В продолжение этих слов Алоиз и Абдаллах торжественно молчали, буравя Александра Юрьевича взглядами.
– Чего-чего? – переспросил Сивере. – А вы сами-то хоть поняли, что сейчас говорили? Повторить сможете? Да что здесь, в конце концов, происходит? Что за комедию вы все ломаете? Одни, другие… Совсем хотите из меня идиота сделать?
Старики переглянулись. Кажется, даже подмигнули друг другу.
– Зачем делать что-то из кого-то, который и так это? – несколько невразумительно, но вполне внятно произнес Абарбанель. Еще и улыбнулся.
– Все, ребята, с меня хватит! – резко бросил Сивере, поднявшись из-за стола. Он оттолкнул от себя вертящийся стул, который поехал к стенке и врезался в нее. А историк решительно пошел к двери.
Бессвязную речь стариков он всерьез не воспринял – мало ли чего мелют выжившие из ума картежники! Но, найдя Прозорова на стрельбище, он рассказал ему о случае с преферансистами, как о забавном анекдоте. Герман в это время в полном одиночестве меланхолически стрелял из помпового ружья по мишеням. Во рту, как всегда, дымилась сигара.
– Представляешь, хотели открыть мне смысл моего существования, – натужно хохотнул Сивере. И скаламбурил: – Будто я сам не знаю, что никакого смысла в определенном смысле нет.
– Ты бы с ними поделикатнее, – посоветовал Прозоров, откладывая ружье и припадая к кувшину с киндзмараули. Пил прямо из горлышка.

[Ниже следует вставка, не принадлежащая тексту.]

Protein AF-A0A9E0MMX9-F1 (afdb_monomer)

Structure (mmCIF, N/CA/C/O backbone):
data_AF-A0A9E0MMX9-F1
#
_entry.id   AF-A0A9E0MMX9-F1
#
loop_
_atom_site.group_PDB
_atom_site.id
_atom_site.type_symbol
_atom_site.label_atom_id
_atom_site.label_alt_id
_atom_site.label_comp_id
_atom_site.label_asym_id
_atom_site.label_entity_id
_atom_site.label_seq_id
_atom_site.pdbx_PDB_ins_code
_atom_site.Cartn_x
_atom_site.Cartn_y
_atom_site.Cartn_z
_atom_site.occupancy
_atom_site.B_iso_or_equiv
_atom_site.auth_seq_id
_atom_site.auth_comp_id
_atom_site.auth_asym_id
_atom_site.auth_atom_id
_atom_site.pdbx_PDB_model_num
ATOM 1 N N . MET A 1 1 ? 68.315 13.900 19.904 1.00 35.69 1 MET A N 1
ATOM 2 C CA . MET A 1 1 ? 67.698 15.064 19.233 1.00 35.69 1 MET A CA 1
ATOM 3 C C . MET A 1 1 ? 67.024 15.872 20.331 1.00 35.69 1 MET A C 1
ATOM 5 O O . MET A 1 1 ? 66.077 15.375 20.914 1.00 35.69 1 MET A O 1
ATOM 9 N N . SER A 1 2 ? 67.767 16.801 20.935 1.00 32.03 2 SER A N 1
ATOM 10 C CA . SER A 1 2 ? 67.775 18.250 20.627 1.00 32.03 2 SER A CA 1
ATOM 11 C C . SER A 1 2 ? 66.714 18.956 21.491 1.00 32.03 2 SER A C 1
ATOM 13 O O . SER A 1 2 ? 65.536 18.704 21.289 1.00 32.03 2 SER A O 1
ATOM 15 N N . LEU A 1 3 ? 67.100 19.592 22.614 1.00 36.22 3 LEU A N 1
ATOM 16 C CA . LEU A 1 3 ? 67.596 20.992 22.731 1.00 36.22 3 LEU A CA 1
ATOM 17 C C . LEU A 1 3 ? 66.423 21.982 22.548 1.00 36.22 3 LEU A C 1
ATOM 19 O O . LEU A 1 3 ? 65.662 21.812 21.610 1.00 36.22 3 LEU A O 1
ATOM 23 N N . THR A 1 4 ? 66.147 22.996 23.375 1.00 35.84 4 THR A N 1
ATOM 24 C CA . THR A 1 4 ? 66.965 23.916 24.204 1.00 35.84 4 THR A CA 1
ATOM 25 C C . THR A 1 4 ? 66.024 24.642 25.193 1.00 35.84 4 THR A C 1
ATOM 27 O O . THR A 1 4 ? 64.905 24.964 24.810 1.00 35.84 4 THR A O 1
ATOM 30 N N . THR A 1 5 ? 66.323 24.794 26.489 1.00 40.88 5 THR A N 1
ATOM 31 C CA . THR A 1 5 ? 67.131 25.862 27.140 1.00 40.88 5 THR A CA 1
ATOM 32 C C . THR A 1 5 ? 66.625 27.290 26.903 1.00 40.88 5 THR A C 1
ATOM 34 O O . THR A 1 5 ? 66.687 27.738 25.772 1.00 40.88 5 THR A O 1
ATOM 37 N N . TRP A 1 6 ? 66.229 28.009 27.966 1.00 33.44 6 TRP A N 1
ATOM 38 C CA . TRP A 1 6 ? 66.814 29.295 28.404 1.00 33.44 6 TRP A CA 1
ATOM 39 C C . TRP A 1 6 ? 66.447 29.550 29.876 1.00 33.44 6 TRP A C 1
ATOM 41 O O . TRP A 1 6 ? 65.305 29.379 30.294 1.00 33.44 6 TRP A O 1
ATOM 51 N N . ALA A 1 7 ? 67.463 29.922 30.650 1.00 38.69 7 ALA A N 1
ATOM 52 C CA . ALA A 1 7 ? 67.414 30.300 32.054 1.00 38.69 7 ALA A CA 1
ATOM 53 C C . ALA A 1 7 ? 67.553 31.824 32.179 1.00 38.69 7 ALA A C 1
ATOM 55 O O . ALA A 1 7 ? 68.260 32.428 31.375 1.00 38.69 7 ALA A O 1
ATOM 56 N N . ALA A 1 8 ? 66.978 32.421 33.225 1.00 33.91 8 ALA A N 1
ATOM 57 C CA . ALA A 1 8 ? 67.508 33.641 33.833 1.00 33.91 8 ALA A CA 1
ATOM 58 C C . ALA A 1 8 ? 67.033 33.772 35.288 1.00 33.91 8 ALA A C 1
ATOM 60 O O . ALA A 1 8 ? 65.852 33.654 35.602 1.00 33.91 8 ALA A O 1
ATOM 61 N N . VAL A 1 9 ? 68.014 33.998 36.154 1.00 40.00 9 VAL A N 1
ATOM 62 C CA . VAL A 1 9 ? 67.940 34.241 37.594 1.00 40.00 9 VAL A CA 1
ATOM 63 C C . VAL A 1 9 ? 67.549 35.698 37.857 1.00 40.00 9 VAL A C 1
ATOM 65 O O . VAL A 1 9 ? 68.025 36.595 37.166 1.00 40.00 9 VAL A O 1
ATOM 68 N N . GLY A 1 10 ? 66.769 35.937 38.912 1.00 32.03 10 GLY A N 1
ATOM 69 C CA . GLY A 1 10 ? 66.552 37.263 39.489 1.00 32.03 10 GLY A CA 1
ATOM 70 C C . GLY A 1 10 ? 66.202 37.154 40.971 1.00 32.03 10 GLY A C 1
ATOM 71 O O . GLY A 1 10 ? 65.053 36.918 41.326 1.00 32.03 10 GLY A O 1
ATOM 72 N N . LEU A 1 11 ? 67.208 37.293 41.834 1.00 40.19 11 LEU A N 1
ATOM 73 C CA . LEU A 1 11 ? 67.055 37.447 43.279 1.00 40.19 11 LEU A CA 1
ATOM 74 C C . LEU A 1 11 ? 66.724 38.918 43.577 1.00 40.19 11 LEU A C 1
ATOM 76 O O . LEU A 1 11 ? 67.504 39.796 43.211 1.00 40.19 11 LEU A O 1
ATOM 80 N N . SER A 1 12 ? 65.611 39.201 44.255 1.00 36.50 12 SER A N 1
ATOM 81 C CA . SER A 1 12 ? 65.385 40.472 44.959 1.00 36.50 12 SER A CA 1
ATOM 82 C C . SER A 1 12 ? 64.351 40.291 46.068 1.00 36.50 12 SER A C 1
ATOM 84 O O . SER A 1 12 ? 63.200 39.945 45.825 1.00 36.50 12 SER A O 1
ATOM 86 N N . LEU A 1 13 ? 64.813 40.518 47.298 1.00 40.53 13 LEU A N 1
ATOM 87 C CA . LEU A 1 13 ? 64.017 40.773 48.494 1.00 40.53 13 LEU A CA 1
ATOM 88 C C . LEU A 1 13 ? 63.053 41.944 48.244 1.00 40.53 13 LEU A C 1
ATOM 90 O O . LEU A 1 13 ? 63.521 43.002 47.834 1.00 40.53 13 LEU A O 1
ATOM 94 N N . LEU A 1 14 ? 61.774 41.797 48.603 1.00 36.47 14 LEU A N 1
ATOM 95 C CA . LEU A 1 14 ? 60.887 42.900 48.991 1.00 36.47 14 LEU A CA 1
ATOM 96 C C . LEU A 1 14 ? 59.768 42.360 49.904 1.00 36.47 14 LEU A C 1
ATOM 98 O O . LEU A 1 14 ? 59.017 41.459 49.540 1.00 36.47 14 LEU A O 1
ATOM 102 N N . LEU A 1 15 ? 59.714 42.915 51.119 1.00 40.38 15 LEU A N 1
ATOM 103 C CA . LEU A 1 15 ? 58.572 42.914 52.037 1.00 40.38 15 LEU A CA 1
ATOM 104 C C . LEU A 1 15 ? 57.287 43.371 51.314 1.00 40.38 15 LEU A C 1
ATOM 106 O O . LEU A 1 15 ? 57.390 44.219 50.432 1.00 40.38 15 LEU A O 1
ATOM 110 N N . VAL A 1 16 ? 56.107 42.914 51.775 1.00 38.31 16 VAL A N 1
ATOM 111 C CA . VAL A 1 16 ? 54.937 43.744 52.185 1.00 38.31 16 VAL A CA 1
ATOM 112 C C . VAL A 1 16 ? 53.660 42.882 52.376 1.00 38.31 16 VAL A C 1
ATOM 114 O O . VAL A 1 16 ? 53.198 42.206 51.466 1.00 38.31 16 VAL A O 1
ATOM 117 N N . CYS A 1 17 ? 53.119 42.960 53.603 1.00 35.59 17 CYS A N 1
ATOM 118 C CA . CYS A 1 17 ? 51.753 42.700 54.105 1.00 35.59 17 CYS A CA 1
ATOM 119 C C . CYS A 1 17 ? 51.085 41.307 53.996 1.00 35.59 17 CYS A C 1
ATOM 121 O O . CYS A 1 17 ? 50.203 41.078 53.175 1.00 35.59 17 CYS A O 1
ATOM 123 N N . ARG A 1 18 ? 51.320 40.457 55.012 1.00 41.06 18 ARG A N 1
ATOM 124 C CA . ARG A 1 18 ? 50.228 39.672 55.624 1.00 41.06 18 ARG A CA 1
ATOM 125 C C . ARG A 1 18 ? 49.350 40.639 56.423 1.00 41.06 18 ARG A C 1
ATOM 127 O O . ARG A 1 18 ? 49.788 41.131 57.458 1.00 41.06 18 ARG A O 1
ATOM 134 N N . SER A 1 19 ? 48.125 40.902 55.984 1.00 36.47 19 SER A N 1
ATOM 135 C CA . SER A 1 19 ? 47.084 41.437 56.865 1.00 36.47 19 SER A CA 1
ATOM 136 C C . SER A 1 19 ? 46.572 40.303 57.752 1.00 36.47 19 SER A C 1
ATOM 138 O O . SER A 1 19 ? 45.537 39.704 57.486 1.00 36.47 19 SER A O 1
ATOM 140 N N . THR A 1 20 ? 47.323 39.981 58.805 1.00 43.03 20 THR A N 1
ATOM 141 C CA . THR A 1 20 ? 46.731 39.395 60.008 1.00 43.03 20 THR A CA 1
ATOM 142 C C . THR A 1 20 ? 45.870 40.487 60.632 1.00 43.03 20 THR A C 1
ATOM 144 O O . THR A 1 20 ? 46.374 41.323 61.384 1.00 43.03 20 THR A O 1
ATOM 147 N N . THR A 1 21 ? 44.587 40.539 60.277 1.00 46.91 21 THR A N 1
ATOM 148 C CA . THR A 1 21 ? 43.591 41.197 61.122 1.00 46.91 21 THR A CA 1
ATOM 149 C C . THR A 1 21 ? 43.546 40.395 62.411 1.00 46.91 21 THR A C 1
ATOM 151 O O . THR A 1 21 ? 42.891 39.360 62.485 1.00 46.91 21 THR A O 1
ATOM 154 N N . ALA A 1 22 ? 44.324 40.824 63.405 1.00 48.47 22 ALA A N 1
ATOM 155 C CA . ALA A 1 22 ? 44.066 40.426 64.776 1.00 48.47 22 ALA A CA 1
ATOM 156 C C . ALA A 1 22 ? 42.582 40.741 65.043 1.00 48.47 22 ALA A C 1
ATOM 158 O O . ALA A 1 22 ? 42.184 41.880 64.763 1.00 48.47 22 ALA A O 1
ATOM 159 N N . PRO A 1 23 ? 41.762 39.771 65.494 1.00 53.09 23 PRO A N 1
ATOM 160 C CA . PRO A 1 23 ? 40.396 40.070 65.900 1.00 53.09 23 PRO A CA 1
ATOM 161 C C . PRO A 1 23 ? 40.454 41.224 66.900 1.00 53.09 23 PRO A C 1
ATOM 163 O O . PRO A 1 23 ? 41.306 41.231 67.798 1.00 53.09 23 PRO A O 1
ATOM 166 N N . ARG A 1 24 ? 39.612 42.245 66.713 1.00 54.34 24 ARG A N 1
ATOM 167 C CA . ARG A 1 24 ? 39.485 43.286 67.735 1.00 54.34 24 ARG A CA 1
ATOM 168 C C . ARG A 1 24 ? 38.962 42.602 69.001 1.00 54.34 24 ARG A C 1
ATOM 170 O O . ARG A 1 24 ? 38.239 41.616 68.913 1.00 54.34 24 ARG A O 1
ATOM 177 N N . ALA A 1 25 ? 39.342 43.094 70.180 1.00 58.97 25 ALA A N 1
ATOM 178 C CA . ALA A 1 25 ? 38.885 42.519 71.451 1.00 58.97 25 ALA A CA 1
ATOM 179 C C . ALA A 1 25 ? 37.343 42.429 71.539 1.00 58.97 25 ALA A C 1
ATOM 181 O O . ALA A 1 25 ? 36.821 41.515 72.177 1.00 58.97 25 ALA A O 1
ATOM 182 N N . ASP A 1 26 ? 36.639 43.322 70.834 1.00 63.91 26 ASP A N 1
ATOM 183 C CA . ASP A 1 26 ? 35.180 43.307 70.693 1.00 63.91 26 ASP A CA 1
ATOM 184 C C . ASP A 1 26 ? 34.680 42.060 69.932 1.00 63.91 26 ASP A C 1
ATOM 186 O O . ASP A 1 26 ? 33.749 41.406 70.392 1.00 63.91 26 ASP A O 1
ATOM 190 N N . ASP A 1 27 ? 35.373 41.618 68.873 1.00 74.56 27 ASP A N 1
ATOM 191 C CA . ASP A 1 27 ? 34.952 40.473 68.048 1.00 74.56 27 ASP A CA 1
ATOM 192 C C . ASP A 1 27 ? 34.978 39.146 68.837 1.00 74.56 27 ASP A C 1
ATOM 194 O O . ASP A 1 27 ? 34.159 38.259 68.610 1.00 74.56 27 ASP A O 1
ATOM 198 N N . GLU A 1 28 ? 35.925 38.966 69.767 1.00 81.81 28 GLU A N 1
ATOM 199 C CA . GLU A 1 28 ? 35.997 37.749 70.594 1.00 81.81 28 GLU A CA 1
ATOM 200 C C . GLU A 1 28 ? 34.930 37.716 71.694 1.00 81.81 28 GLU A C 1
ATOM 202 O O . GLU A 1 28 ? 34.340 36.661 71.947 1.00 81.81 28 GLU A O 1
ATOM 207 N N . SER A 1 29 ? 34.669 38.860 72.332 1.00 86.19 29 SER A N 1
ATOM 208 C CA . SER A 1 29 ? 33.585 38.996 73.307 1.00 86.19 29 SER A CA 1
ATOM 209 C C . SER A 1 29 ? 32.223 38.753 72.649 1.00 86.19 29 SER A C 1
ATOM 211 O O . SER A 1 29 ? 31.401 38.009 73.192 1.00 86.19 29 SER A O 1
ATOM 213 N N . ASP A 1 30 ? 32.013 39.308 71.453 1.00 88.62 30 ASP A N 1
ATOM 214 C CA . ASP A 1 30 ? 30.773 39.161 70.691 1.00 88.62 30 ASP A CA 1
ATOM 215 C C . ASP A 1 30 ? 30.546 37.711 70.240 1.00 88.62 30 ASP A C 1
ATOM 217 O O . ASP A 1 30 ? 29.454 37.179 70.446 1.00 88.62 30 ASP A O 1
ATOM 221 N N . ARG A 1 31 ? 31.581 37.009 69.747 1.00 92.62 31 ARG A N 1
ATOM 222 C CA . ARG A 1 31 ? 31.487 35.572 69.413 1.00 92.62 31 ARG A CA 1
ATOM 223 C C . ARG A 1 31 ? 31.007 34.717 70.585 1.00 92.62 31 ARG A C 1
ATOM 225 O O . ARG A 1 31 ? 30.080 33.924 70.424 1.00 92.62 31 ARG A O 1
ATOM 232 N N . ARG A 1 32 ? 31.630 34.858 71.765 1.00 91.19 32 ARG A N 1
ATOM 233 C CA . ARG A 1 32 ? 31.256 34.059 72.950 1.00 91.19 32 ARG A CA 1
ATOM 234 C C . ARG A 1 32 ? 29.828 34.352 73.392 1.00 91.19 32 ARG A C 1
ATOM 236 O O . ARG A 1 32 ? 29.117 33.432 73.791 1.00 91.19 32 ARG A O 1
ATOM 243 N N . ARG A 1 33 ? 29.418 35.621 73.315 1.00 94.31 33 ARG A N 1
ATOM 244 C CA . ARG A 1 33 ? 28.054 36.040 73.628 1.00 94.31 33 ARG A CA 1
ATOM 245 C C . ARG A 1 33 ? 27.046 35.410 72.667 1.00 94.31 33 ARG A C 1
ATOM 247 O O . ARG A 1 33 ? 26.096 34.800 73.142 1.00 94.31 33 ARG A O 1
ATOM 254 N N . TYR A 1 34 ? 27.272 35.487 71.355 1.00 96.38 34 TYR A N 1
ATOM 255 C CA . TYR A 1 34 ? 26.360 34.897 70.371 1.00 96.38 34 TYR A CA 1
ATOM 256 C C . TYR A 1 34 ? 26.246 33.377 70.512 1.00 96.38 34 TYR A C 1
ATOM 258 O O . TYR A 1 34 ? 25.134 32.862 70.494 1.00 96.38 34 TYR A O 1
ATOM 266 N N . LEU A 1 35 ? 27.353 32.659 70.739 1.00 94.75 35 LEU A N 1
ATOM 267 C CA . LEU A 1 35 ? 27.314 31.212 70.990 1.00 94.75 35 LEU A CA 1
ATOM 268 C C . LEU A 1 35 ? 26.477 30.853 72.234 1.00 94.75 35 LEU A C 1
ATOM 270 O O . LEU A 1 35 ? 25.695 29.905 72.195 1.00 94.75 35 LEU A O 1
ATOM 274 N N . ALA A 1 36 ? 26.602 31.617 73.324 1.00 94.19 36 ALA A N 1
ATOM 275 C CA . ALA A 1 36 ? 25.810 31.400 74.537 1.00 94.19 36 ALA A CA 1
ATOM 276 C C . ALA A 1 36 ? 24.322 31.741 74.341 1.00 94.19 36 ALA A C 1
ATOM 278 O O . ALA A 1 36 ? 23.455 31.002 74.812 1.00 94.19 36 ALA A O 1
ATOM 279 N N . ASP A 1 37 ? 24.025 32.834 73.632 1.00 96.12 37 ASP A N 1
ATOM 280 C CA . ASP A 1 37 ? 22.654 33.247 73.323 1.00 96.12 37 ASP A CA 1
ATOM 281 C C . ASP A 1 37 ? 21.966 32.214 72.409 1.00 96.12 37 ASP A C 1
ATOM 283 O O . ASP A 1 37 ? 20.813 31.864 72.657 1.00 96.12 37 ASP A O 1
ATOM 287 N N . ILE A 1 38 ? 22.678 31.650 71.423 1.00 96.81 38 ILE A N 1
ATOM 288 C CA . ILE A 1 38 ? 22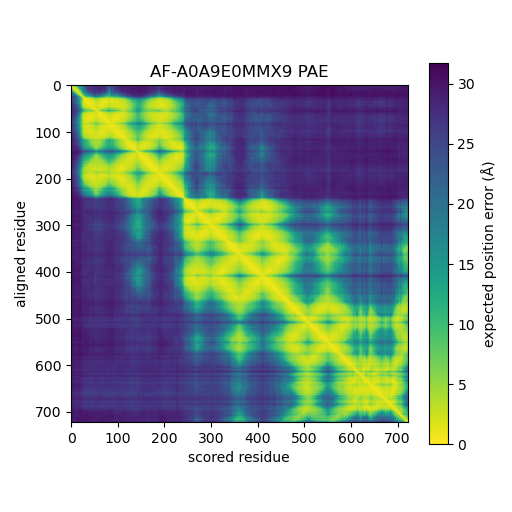.181 30.568 70.553 1.00 96.81 38 ILE A CA 1
ATOM 289 C C . ILE A 1 38 ? 21.772 29.342 71.380 1.00 96.81 38 ILE A C 1
ATOM 291 O O . ILE A 1 38 ? 20.642 28.870 71.261 1.00 96.81 38 ILE A O 1
ATOM 295 N N . GLU A 1 39 ? 22.647 28.846 72.259 1.00 95.88 39 GLU A N 1
ATOM 296 C CA . GLU A 1 39 ? 22.348 27.677 73.103 1.00 95.88 39 GLU A CA 1
ATOM 297 C C . GLU A 1 39 ? 21.195 27.942 74.083 1.00 95.88 39 GLU A C 1
ATOM 299 O O . GLU A 1 39 ? 20.352 27.072 74.315 1.00 95.88 39 GLU A O 1
ATOM 304 N N . SER A 1 40 ? 21.111 29.162 74.622 1.00 95.69 40 SER A N 1
ATOM 305 C CA . SER A 1 40 ? 19.996 29.595 75.469 1.00 95.69 40 SER A CA 1
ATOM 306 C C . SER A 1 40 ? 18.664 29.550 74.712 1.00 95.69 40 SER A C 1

– А что, кусаются? КакПсаки?
– Один из них – не помню кто точно, мне Тошик рассказывал, – лишь полгода назад покинул психиатрическую лечебницу. А провел там лет двадцать. Отпустили ввиду полной дряхлости и безвредности. Но он, между прочим, маньяк. Может быть, слышал, в восьмидесятые годы – «Дело клеща-вампира»? Ужас наводил на Москву, Питер и некоторые провинции, кажется, Тамбов. Хотели расстрелять, но в институте Сербского признали психом. Теперь вот на свободе.
– Почему «клещ»?
– Потому что с клещами ходил, в чемоданчике. Шейные позвонки ими перекусывал и пил кровь. А головы с собой же в чемоданчике и уносил.
– Брешешь! – не поверил Александр Юрьевич.
– Спроси у Тошика. Мое дело предупредить.
Сивере все равно не поверил. Не мог он представить себе ни Абарбанеля, ни Абдаллаха, ни Алоиза в роли мясника с кузнецкими клещами, да еще присасывающимся к сонной артерии. Ф-фу ты!..
– В баню пойдешь? – спросил Прозоров. – Вечером собираемся.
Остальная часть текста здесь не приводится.